If you’re a regular reader of our humble blog, you may have noticed that we like rivers here at Snagsta. A few weeks ago I wrote a post about Alex G’s theory about project management being a bit like white water rafting.
One of the reasons we set up Snagsta was to cut out clutter and help people deal with the perils of information overload. This is why Stowe’s concept of dealing with information such as feeds, news and status updates struck a cord with us here at Snagstaville.
Stowe likens this flow of data to a river of information. Instead of trying to intercept and process it all, he suggests only looking at it when you can and sample what is passing at any given moment.
He goes on to say that you shouldn’t waste time worrying about missing things because if anything’s really important it will be written about later and will therefore flow by again shortly.
Makes a lot of sense to me.
As always, we will sign off with a list. As this week’s topic is a peaceful one, I thought it appropriate that we showcase a complementary list about contentment from the wonderfully content Leo Babauta from Zen Habits.
Peaceful Simplicity: How to Live a Life of Contentment
1. What’s important. First, take a step back and think about what’s important to you. What do you really want to be doing, who do you want to spend your time with, what do you want to accomplish with your work? Make a short list of 4-5 things for your life, 4-5 people you want to spend time with, 4-5 things you’d like to accomplish at work.
2. Examine your commitments. A big part of the problem is that our lives are way too full. We can’t possibly do everything we have committed to doing, and we certainly can’t enjoy it if we’re trying to do everything. Accept that you can’t do everything, know that you want to do what’s important to you, and try to eliminate the commitments that aren’t as important.

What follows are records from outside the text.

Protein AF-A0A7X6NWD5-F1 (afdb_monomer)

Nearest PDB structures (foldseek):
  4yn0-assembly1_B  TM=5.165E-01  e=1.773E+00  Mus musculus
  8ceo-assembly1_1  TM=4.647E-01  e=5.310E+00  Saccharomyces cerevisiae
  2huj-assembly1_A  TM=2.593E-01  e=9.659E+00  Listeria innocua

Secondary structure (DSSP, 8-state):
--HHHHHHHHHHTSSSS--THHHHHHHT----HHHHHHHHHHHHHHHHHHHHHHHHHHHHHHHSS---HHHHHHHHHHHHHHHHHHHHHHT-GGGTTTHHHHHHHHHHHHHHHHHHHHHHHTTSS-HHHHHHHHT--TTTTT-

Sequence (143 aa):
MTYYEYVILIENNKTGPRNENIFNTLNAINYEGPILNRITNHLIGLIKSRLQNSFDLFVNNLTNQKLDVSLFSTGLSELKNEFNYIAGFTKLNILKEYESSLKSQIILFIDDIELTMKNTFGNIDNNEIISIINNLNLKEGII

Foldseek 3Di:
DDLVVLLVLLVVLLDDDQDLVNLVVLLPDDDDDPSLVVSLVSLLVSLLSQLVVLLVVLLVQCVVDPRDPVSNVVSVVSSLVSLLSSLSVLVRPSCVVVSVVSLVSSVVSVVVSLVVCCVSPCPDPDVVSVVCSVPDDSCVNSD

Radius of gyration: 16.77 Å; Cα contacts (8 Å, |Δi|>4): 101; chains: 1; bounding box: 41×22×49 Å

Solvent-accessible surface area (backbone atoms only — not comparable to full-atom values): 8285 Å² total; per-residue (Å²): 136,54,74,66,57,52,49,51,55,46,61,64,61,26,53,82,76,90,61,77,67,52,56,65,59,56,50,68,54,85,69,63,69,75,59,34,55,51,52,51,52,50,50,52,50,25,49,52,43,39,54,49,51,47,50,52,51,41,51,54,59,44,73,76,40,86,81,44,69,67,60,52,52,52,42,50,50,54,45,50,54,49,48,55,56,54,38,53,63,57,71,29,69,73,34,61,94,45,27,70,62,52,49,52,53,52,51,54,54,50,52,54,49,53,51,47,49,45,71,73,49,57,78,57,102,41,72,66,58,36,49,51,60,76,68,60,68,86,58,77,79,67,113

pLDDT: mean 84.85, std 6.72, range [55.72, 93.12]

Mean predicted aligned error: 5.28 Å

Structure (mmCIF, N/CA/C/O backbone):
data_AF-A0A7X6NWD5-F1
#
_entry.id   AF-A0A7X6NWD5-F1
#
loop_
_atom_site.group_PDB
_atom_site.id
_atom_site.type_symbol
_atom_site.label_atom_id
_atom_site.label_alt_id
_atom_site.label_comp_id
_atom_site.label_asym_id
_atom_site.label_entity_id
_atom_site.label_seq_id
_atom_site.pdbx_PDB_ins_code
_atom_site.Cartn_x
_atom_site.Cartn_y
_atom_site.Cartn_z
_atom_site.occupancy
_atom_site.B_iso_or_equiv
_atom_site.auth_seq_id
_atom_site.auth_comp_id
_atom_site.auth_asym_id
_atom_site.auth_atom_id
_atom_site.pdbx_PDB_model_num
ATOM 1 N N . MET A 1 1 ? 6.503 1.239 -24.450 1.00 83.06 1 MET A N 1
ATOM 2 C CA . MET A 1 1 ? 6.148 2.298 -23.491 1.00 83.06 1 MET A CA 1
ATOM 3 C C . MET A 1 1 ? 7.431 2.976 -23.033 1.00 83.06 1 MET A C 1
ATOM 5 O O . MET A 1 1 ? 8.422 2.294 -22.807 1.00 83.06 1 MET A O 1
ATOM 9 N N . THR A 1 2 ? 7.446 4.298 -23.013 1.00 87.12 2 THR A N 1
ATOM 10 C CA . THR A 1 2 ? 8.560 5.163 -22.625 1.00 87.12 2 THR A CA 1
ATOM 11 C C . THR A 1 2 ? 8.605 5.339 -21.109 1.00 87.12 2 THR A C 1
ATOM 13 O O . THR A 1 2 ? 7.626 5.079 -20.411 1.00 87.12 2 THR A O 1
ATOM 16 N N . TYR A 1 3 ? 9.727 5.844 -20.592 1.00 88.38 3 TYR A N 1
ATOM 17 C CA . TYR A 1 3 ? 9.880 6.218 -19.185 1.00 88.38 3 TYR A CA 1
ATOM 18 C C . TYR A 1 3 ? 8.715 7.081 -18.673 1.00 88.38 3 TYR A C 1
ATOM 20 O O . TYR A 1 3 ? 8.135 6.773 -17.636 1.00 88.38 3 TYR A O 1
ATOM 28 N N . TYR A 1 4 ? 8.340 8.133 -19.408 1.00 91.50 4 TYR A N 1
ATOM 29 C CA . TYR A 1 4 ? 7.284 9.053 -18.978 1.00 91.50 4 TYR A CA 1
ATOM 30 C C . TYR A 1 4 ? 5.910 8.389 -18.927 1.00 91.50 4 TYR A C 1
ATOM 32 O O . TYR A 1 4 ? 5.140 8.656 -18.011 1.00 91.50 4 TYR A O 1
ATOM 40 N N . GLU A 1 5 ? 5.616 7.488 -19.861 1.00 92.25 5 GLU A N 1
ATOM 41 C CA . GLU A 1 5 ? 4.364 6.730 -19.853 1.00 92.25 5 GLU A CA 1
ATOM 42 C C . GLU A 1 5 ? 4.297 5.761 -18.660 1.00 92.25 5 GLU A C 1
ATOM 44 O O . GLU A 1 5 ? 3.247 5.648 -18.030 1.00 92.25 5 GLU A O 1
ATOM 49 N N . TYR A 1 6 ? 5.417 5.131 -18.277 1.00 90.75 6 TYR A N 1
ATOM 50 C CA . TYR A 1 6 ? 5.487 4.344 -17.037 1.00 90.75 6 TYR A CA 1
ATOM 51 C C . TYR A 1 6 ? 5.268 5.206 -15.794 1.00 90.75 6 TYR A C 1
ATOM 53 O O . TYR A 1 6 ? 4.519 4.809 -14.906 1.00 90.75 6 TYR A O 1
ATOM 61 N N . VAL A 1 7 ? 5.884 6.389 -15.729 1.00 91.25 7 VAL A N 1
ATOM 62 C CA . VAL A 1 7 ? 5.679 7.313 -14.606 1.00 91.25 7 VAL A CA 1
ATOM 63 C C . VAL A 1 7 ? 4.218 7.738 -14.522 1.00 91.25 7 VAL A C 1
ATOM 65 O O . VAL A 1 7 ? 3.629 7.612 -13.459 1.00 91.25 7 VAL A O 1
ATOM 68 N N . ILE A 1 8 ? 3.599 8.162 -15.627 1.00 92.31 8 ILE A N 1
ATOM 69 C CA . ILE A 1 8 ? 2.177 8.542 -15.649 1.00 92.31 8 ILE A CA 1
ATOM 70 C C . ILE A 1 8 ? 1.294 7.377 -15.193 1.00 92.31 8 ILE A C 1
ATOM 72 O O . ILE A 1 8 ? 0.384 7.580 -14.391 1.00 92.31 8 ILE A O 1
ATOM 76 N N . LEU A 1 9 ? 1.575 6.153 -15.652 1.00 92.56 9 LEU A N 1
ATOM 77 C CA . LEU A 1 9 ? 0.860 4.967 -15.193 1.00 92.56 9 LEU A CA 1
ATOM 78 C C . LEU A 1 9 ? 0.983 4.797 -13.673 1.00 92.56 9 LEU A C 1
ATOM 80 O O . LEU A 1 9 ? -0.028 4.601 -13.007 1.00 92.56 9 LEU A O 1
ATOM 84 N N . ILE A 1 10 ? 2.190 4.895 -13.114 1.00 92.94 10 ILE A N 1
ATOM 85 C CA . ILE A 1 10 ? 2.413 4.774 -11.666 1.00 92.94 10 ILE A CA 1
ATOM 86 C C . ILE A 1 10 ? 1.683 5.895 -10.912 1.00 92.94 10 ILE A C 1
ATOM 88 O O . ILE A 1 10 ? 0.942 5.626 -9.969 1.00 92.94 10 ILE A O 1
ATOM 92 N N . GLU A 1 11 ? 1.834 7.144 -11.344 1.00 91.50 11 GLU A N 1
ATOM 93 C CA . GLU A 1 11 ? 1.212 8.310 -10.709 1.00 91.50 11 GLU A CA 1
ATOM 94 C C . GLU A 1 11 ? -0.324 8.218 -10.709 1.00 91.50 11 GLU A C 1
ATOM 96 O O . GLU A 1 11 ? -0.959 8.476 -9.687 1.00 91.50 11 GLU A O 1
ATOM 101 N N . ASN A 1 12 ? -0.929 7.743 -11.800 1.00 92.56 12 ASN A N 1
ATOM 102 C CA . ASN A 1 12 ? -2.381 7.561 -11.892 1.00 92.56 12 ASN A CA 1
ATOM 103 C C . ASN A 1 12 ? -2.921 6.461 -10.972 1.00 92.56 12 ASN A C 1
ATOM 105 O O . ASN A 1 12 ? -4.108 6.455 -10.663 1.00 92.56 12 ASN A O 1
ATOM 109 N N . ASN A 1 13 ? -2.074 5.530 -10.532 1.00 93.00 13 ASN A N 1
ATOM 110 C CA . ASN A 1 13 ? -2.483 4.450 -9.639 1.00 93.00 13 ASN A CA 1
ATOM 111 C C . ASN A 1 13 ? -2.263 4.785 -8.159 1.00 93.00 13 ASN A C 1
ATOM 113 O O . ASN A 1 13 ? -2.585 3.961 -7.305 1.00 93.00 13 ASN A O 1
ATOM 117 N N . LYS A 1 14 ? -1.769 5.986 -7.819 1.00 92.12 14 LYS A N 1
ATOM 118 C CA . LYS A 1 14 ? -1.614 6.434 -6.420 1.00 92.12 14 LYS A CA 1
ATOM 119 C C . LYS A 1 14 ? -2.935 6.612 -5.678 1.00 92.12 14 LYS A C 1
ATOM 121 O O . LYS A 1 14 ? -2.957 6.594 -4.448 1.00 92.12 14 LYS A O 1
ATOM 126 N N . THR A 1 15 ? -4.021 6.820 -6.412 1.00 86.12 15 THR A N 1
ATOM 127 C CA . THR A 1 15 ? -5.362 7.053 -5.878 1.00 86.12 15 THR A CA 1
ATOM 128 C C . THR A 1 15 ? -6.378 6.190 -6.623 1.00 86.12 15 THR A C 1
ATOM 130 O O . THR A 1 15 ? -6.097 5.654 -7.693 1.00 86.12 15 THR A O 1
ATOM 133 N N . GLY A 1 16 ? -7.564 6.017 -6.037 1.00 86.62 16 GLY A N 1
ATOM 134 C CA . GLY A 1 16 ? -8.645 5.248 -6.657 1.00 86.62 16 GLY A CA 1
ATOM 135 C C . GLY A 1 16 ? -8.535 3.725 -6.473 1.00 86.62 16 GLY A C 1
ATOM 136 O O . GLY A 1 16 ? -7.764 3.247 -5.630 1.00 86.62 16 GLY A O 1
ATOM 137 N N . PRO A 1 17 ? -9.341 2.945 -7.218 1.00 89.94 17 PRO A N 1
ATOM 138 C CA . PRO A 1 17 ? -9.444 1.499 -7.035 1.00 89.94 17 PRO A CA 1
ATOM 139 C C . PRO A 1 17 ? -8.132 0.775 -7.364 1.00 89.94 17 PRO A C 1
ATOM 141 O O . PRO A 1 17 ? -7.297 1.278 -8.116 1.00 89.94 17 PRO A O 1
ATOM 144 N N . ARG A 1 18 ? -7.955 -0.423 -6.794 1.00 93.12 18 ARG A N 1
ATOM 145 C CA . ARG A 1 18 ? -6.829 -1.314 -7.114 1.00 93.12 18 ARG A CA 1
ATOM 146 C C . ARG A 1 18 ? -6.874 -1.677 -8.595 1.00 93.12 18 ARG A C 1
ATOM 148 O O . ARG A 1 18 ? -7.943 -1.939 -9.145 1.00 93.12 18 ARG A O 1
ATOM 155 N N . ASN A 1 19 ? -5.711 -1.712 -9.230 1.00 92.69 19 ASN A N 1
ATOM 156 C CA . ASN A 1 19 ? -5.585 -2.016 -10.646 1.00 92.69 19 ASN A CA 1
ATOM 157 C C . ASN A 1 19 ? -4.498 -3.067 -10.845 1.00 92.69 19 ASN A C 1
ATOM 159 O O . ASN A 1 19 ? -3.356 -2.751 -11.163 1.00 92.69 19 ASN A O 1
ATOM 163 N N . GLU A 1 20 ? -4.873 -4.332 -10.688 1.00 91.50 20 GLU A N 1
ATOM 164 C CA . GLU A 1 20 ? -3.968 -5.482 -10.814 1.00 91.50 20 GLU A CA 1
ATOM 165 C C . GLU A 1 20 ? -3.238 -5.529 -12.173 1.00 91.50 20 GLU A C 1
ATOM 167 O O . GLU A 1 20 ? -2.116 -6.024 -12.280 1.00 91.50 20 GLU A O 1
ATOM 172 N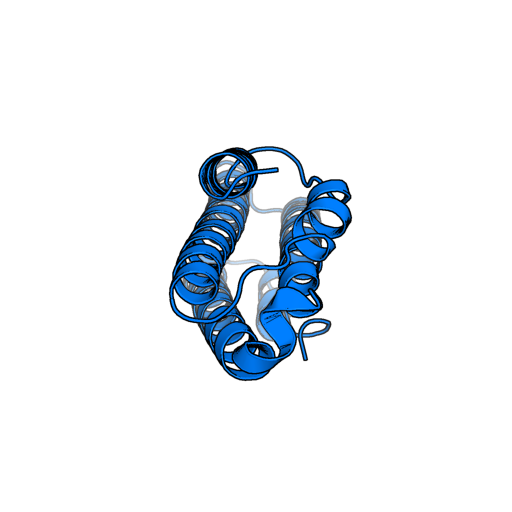 N . ASN A 1 21 ? -3.822 -4.948 -13.229 1.00 91.00 21 ASN A N 1
ATOM 173 C CA . ASN A 1 21 ? -3.206 -4.914 -14.559 1.00 91.00 21 ASN A CA 1
ATOM 174 C C . ASN A 1 21 ? -1.918 -4.076 -14.606 1.00 91.00 21 ASN A C 1
ATOM 176 O O . ASN A 1 21 ? -1.111 -4.239 -15.532 1.00 91.00 21 ASN A O 1
ATOM 180 N N . ILE A 1 22 ? -1.695 -3.200 -13.615 1.00 91.81 22 ILE A N 1
ATOM 181 C CA . ILE A 1 22 ? -0.448 -2.444 -13.512 1.00 91.81 22 ILE A CA 1
ATOM 182 C C . ILE A 1 22 ? 0.753 -3.386 -13.397 1.00 91.81 22 ILE A C 1
ATOM 184 O O . ILE A 1 22 ? 1.782 -3.118 -14.012 1.00 91.81 22 ILE A O 1
ATOM 188 N N . PHE A 1 23 ? 0.622 -4.525 -12.707 1.00 92.75 23 PHE A N 1
ATOM 189 C CA . PHE A 1 23 ? 1.736 -5.446 -12.483 1.00 92.75 23 PHE A CA 1
ATOM 190 C C . PHE A 1 23 ? 2.267 -6.046 -13.783 1.00 92.75 23 PHE A C 1
ATOM 192 O O . PHE A 1 23 ? 3.477 -6.071 -14.001 1.00 92.75 23 PHE A O 1
ATOM 199 N N . ASN A 1 24 ? 1.372 -6.458 -14.685 1.00 91.00 24 ASN A N 1
ATOM 200 C CA . ASN A 1 24 ? 1.754 -6.981 -15.999 1.00 91.00 24 ASN A CA 1
ATOM 201 C C . ASN A 1 24 ? 2.493 -5.924 -16.822 1.00 91.00 24 ASN A C 1
ATOM 203 O O . ASN A 1 24 ? 3.510 -6.215 -17.448 1.00 91.00 24 ASN A O 1
ATOM 207 N N . THR A 1 25 ? 2.004 -4.683 -16.776 1.00 91.12 25 THR A N 1
ATOM 208 C CA . THR A 1 25 ? 2.621 -3.567 -17.495 1.00 91.12 25 THR A CA 1
ATOM 209 C C . THR A 1 25 ? 4.002 -3.234 -16.929 1.00 91.12 25 THR A C 1
ATOM 211 O O . THR A 1 25 ? 4.956 -3.094 -17.687 1.00 91.12 25 THR A O 1
ATOM 214 N N . LEU A 1 26 ? 4.144 -3.154 -15.604 1.00 90.56 26 LEU A N 1
ATOM 215 C CA . LEU A 1 26 ? 5.421 -2.851 -14.952 1.00 90.56 26 LEU A CA 1
ATOM 216 C C . LEU A 1 26 ? 6.442 -3.990 -15.093 1.00 90.56 26 LEU A C 1
ATOM 218 O O . LEU A 1 26 ? 7.635 -3.726 -15.204 1.00 90.56 26 LEU A O 1
ATOM 222 N N . ASN A 1 27 ? 5.997 -5.247 -15.163 1.00 89.50 27 ASN A N 1
ATOM 223 C CA . ASN A 1 27 ? 6.876 -6.385 -15.446 1.00 89.50 27 ASN A CA 1
ATOM 224 C C . ASN A 1 27 ? 7.485 -6.351 -16.856 1.00 89.50 27 ASN A C 1
ATOM 226 O O . ASN A 1 27 ? 8.498 -7.005 -17.086 1.00 89.50 27 ASN A O 1
ATOM 230 N N . ALA A 1 28 ? 6.891 -5.600 -17.788 1.00 86.88 28 ALA A N 1
ATOM 231 C CA . ALA A 1 28 ? 7.415 -5.422 -19.141 1.00 86.88 28 ALA A CA 1
ATOM 232 C C . ALA A 1 28 ? 8.456 -4.291 -19.253 1.00 86.88 28 ALA A C 1
ATOM 234 O O . ALA A 1 28 ? 8.985 -4.047 -20.341 1.00 86.88 28 ALA A O 1
ATOM 235 N N . ILE A 1 29 ? 8.751 -3.573 -18.163 1.00 84.25 29 ILE A N 1
ATOM 236 C CA . ILE A 1 29 ? 9.806 -2.560 -18.163 1.00 84.25 29 ILE A CA 1
ATOM 237 C C . ILE A 1 29 ? 11.173 -3.246 -18.317 1.00 84.25 29 ILE A C 1
ATOM 239 O O . ILE A 1 29 ? 11.483 -4.198 -17.609 1.00 84.25 29 ILE A O 1
ATOM 243 N N . ASN A 1 30 ? 12.020 -2.711 -19.198 1.00 82.06 30 ASN A N 1
ATOM 244 C CA . ASN A 1 30 ? 13.373 -3.207 -19.475 1.00 82.06 30 ASN A CA 1
ATOM 245 C C . ASN A 1 30 ? 14.472 -2.156 -19.211 1.00 82.06 30 ASN A C 1
ATOM 247 O O . ASN A 1 30 ? 15.503 -2.145 -19.879 1.00 82.06 30 ASN A O 1
ATOM 251 N N . TYR A 1 31 ? 14.232 -1.231 -18.281 1.00 81.00 31 TYR A N 1
ATOM 252 C CA . TYR A 1 31 ? 15.201 -0.206 -17.897 1.00 81.00 31 TYR A CA 1
ATOM 253 C C . TYR A 1 31 ? 16.162 -0.721 -16.826 1.00 81.00 31 TYR A C 1
ATOM 255 O O . TYR A 1 31 ? 15.756 -1.440 -15.918 1.00 81.00 31 TYR A O 1
ATOM 263 N N . GLU A 1 32 ? 17.408 -0.254 -16.885 1.00 80.81 32 GLU A N 1
ATOM 264 C CA . GLU A 1 32 ? 18.461 -0.573 -15.920 1.00 80.81 32 GLU A CA 1
ATOM 265 C C . GLU A 1 32 ? 19.066 0.703 -15.311 1.00 80.81 32 GLU A C 1
ATOM 267 O O . GLU A 1 32 ? 18.861 1.829 -15.790 1.00 80.81 32 GLU A O 1
ATOM 272 N N . GLY A 1 33 ? 19.818 0.528 -14.223 1.00 83.56 33 GLY A N 1
ATOM 273 C CA . GLY A 1 33 ? 20.640 1.578 -13.629 1.00 83.56 33 GLY A CA 1
ATOM 274 C C . GLY A 1 33 ? 19.840 2.811 -13.165 1.00 83.56 33 GLY A C 1
ATOM 275 O O . GLY A 1 33 ? 18.838 2.677 -12.459 1.00 83.56 33 GLY A O 1
ATOM 276 N N . PRO A 1 34 ? 20.256 4.045 -13.513 1.00 86.19 34 PRO A N 1
ATOM 277 C CA . PRO A 1 34 ? 19.641 5.262 -12.975 1.00 86.19 34 PRO A CA 1
ATOM 278 C C . PRO A 1 34 ? 18.149 5.431 -13.292 1.00 86.19 34 PRO A C 1
ATOM 280 O O . PRO A 1 34 ? 17.426 6.041 -12.505 1.00 86.19 34 PRO A O 1
ATOM 283 N N . ILE A 1 35 ? 17.681 4.923 -14.437 1.00 85.44 35 ILE A N 1
ATOM 284 C CA . ILE A 1 35 ? 16.267 5.031 -14.830 1.00 85.44 35 ILE A CA 1
ATOM 285 C C . ILE A 1 35 ? 15.415 4.102 -13.969 1.00 85.44 35 ILE A C 1
ATOM 287 O O . ILE A 1 35 ? 14.373 4.523 -13.468 1.00 85.44 35 ILE A O 1
ATOM 291 N N . LEU A 1 36 ? 15.893 2.878 -13.737 1.00 83.81 36 LEU A N 1
ATOM 292 C CA . LEU A 1 36 ? 15.256 1.934 -12.828 1.00 83.81 36 LEU A CA 1
ATOM 293 C C . LEU A 1 36 ? 15.129 2.528 -11.421 1.00 83.81 36 LEU A C 1
ATOM 295 O O . LEU A 1 36 ? 14.035 2.555 -10.867 1.00 83.81 36 LEU A O 1
ATOM 299 N N . ASN A 1 37 ? 16.194 3.134 -10.891 1.00 84.56 37 ASN A N 1
ATOM 300 C CA . ASN A 1 37 ? 16.141 3.791 -9.581 1.00 84.56 37 ASN A CA 1
ATOM 301 C C . ASN A 1 37 ? 15.056 4.890 -9.505 1.00 84.56 37 ASN A C 1
ATOM 303 O O . ASN A 1 37 ? 14.339 5.014 -8.512 1.00 84.56 37 ASN A O 1
ATOM 307 N N . ARG A 1 38 ? 14.874 5.672 -10.579 1.00 88.06 38 ARG A N 1
ATOM 308 C CA . ARG A 1 38 ? 13.791 6.670 -10.646 1.00 88.06 38 ARG A CA 1
ATOM 309 C C . ARG A 1 38 ? 12.412 6.015 -10.614 1.00 88.06 38 ARG A C 1
ATOM 311 O O . ARG A 1 38 ? 11.555 6.475 -9.866 1.00 88.06 38 ARG A O 1
ATOM 318 N N . ILE A 1 39 ? 12.208 4.938 -11.371 1.00 87.19 39 ILE A N 1
ATOM 319 C CA . ILE A 1 39 ? 10.953 4.170 -11.357 1.00 87.19 39 ILE A CA 1
ATOM 320 C C . ILE A 1 39 ? 10.683 3.613 -9.955 1.00 87.19 39 ILE A C 1
ATOM 322 O O . ILE A 1 39 ? 9.576 3.775 -9.447 1.00 87.19 39 ILE A O 1
ATOM 326 N N . THR A 1 40 ? 11.695 3.054 -9.290 1.00 85.50 40 THR A N 1
ATOM 327 C CA . THR A 1 40 ? 11.594 2.570 -7.906 1.00 85.50 40 THR A CA 1
ATOM 328 C C . THR A 1 40 ? 11.118 3.669 -6.954 1.00 85.50 40 THR A C 1
ATOM 330 O O . THR A 1 40 ? 10.214 3.433 -6.157 1.00 85.50 40 THR A O 1
ATOM 333 N N . ASN A 1 41 ? 11.637 4.896 -7.075 1.00 87.25 41 ASN A N 1
ATOM 334 C CA . ASN A 1 41 ? 11.175 6.026 -6.260 1.00 87.25 41 ASN A CA 1
ATOM 335 C C . ASN A 1 41 ? 9.701 6.382 -6.512 1.00 87.25 41 ASN A C 1
ATOM 337 O O . ASN A 1 41 ? 8.973 6.680 -5.564 1.00 87.25 41 ASN A O 1
ATOM 341 N N . HIS A 1 42 ? 9.236 6.317 -7.763 1.00 91.44 42 HIS A N 1
ATOM 342 C CA . HIS A 1 42 ? 7.818 6.514 -8.077 1.00 91.44 42 HIS A CA 1
ATOM 343 C C . HIS A 1 42 ? 6.942 5.403 -7.486 1.00 91.44 42 HIS A C 1
ATOM 345 O O . HIS A 1 42 ? 5.882 5.703 -6.936 1.00 91.44 42 HIS A O 1
ATOM 351 N N . LEU A 1 43 ? 7.392 4.144 -7.527 1.00 88.81 43 LEU A N 1
ATOM 352 C CA . LEU A 1 43 ? 6.685 3.019 -6.907 1.00 88.81 43 LEU A CA 1
ATOM 353 C C . LEU A 1 43 ? 6.609 3.161 -5.388 1.00 88.81 43 LEU A C 1
ATOM 355 O O . LEU A 1 43 ? 5.540 2.980 -4.817 1.00 88.81 43 LEU A O 1
ATOM 359 N N . ILE A 1 44 ? 7.696 3.575 -4.735 1.00 85.62 44 ILE A N 1
ATOM 360 C CA . ILE A 1 44 ? 7.685 3.905 -3.304 1.00 85.62 44 ILE A CA 1
ATOM 361 C C . ILE A 1 44 ? 6.667 5.018 -3.026 1.00 85.62 44 ILE A C 1
ATOM 363 O O . ILE A 1 44 ? 5.875 4.910 -2.093 1.00 85.62 44 ILE A O 1
ATOM 367 N N . GLY A 1 45 ? 6.647 6.068 -3.851 1.00 89.12 45 GLY A N 1
ATOM 368 C CA . GLY A 1 45 ? 5.649 7.132 -3.756 1.00 89.12 45 GLY A CA 1
ATOM 369 C C . GLY A 1 45 ? 4.215 6.611 -3.878 1.00 89.12 45 GLY A C 1
ATOM 370 O O . GLY A 1 45 ? 3.359 7.012 -3.096 1.00 89.12 45 GLY A O 1
ATOM 371 N N . LEU A 1 46 ? 3.959 5.693 -4.816 1.00 91.62 46 LEU A N 1
ATOM 372 C CA . LEU A 1 46 ? 2.660 5.034 -4.966 1.00 91.62 46 LEU A CA 1
ATOM 373 C C . LEU A 1 46 ? 2.271 4.261 -3.720 1.00 91.62 46 LEU A C 1
ATOM 375 O O . LEU A 1 46 ? 1.161 4.444 -3.222 1.00 91.62 46 LEU A O 1
ATOM 379 N N . ILE A 1 47 ? 3.181 3.440 -3.208 1.00 88.25 47 ILE A N 1
ATOM 380 C CA . ILE A 1 47 ? 2.931 2.619 -2.031 1.00 88.25 47 ILE A CA 1
ATOM 381 C C . ILE A 1 47 ? 2.544 3.503 -0.844 1.00 88.25 47 ILE A C 1
ATOM 383 O O . ILE A 1 47 ? 1.488 3.294 -0.249 1.00 88.25 47 ILE A O 1
ATOM 387 N N . LYS A 1 48 ? 3.341 4.540 -0.555 1.00 88.88 48 LYS A N 1
ATOM 388 C CA . LYS A 1 48 ? 3.053 5.480 0.537 1.00 88.88 48 LYS A CA 1
ATOM 389 C C . LYS A 1 48 ? 1.679 6.122 0.381 1.00 88.88 48 LYS A C 1
ATOM 391 O O . LYS A 1 48 ? 0.888 6.098 1.317 1.00 88.88 48 LYS A O 1
ATOM 396 N N . SER A 1 49 ? 1.387 6.678 -0.797 1.00 92.50 49 SER A N 1
ATOM 397 C CA . SER A 1 49 ? 0.119 7.368 -1.039 1.00 92.50 49 SER A CA 1
ATOM 398 C C . SER A 1 49 ? -1.081 6.442 -0.866 1.00 92.50 49 SER A C 1
ATOM 400 O O . SER A 1 49 ? -2.044 6.820 -0.209 1.00 92.50 49 SER A O 1
ATOM 402 N N . ARG A 1 50 ? -1.035 5.222 -1.410 1.00 92.50 50 ARG A N 1
ATOM 403 C CA . ARG A 1 50 ? -2.164 4.288 -1.322 1.00 92.50 50 ARG A CA 1
ATOM 404 C C . ARG A 1 50 ? -2.410 3.784 0.098 1.00 92.50 50 ARG A C 1
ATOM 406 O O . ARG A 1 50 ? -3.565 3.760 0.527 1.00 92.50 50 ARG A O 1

3. Do less each day. Don’t fill your day up with things to do. You will end up rushing to do them all. If you normally try (and fail) to do 7-10 things, do 3 important ones instead (with 3 more smaller items to do if you get those three done). This will give you time to do what you need to do, and not rush.
4. Leave space between tasks or appointments. Another mistake is trying to schedule things back-to-back. This leaves no cushion in case things take longer than we planned (which they always do), and it also gives us a feeling of being rushed and stressed throughout the day. Instead, leave a good-sized gap between your appointments or tasks, allowing you to focus more on each one, and have a transition time between them.
5. Eliminate as much as possible from your to-do list. You can’t do everything on your to-do list. Even if you could, more things will come up. As much as you can, simplify your to-do list down to the essentials. This allows you to rush less and focus more on what’s important.
6. Now, slow down and enjoy every task. This is the most important tip in this article. Read it twice. Whatever you’re doing, whether it’s a work task or taking a shower or brushing your teeth or cooking dinner or driving to work, slow down. Try to enjoy whatever you’re doing. Try to pay attention, instead of thinking about other things. Be in the moment. This isn’t easy, as you will often forget. But find a way to remind yourself. Unless the task involves actual pain, there isn’t anything that can’t be enjoyable if you give it the proper attention.
7. Single-task. This is kind of a mantra of mine, as I talk about how to single-task all the time. But it’s an important point for me, and for this article. Do one thing at a time, and do it well.
8. Eat slower. This is just a more specific application of Tip #6, but it’s something we do every day, so it deserves special attention.
9. Drive slower. Another application of the same principle, driving is something we do that’s often mindless and rushed. Instead, slow down and enjoy the journey.
10. Eliminate stress. Find the stressors in your life, and find ways to eliminate them.
11. How and why to slow down. This is such an important point, that I’m going to point you to two other articles on this.
12. Create time for solitude. In addition to slowing down and enjoying the tasks we do, and doing less of them, it’s also important to just have some time to yourself.
13. Do nothing. Sometimes, it’s good to forget about doing things, and do nothing.
14. Sprinkle simple pleasures throughout your day. Knowing what your simple pleasures are, and putting a few of them in each day, can go a long way to making life more enjoyable.
15. Practice being present. You can practice being in the moment at any time during the day.
16. Find inspirations. Learn from the best.
17. Make frugality an enjoyable thing too. Instead of delayed gratification, try enjoying life now while saving for later.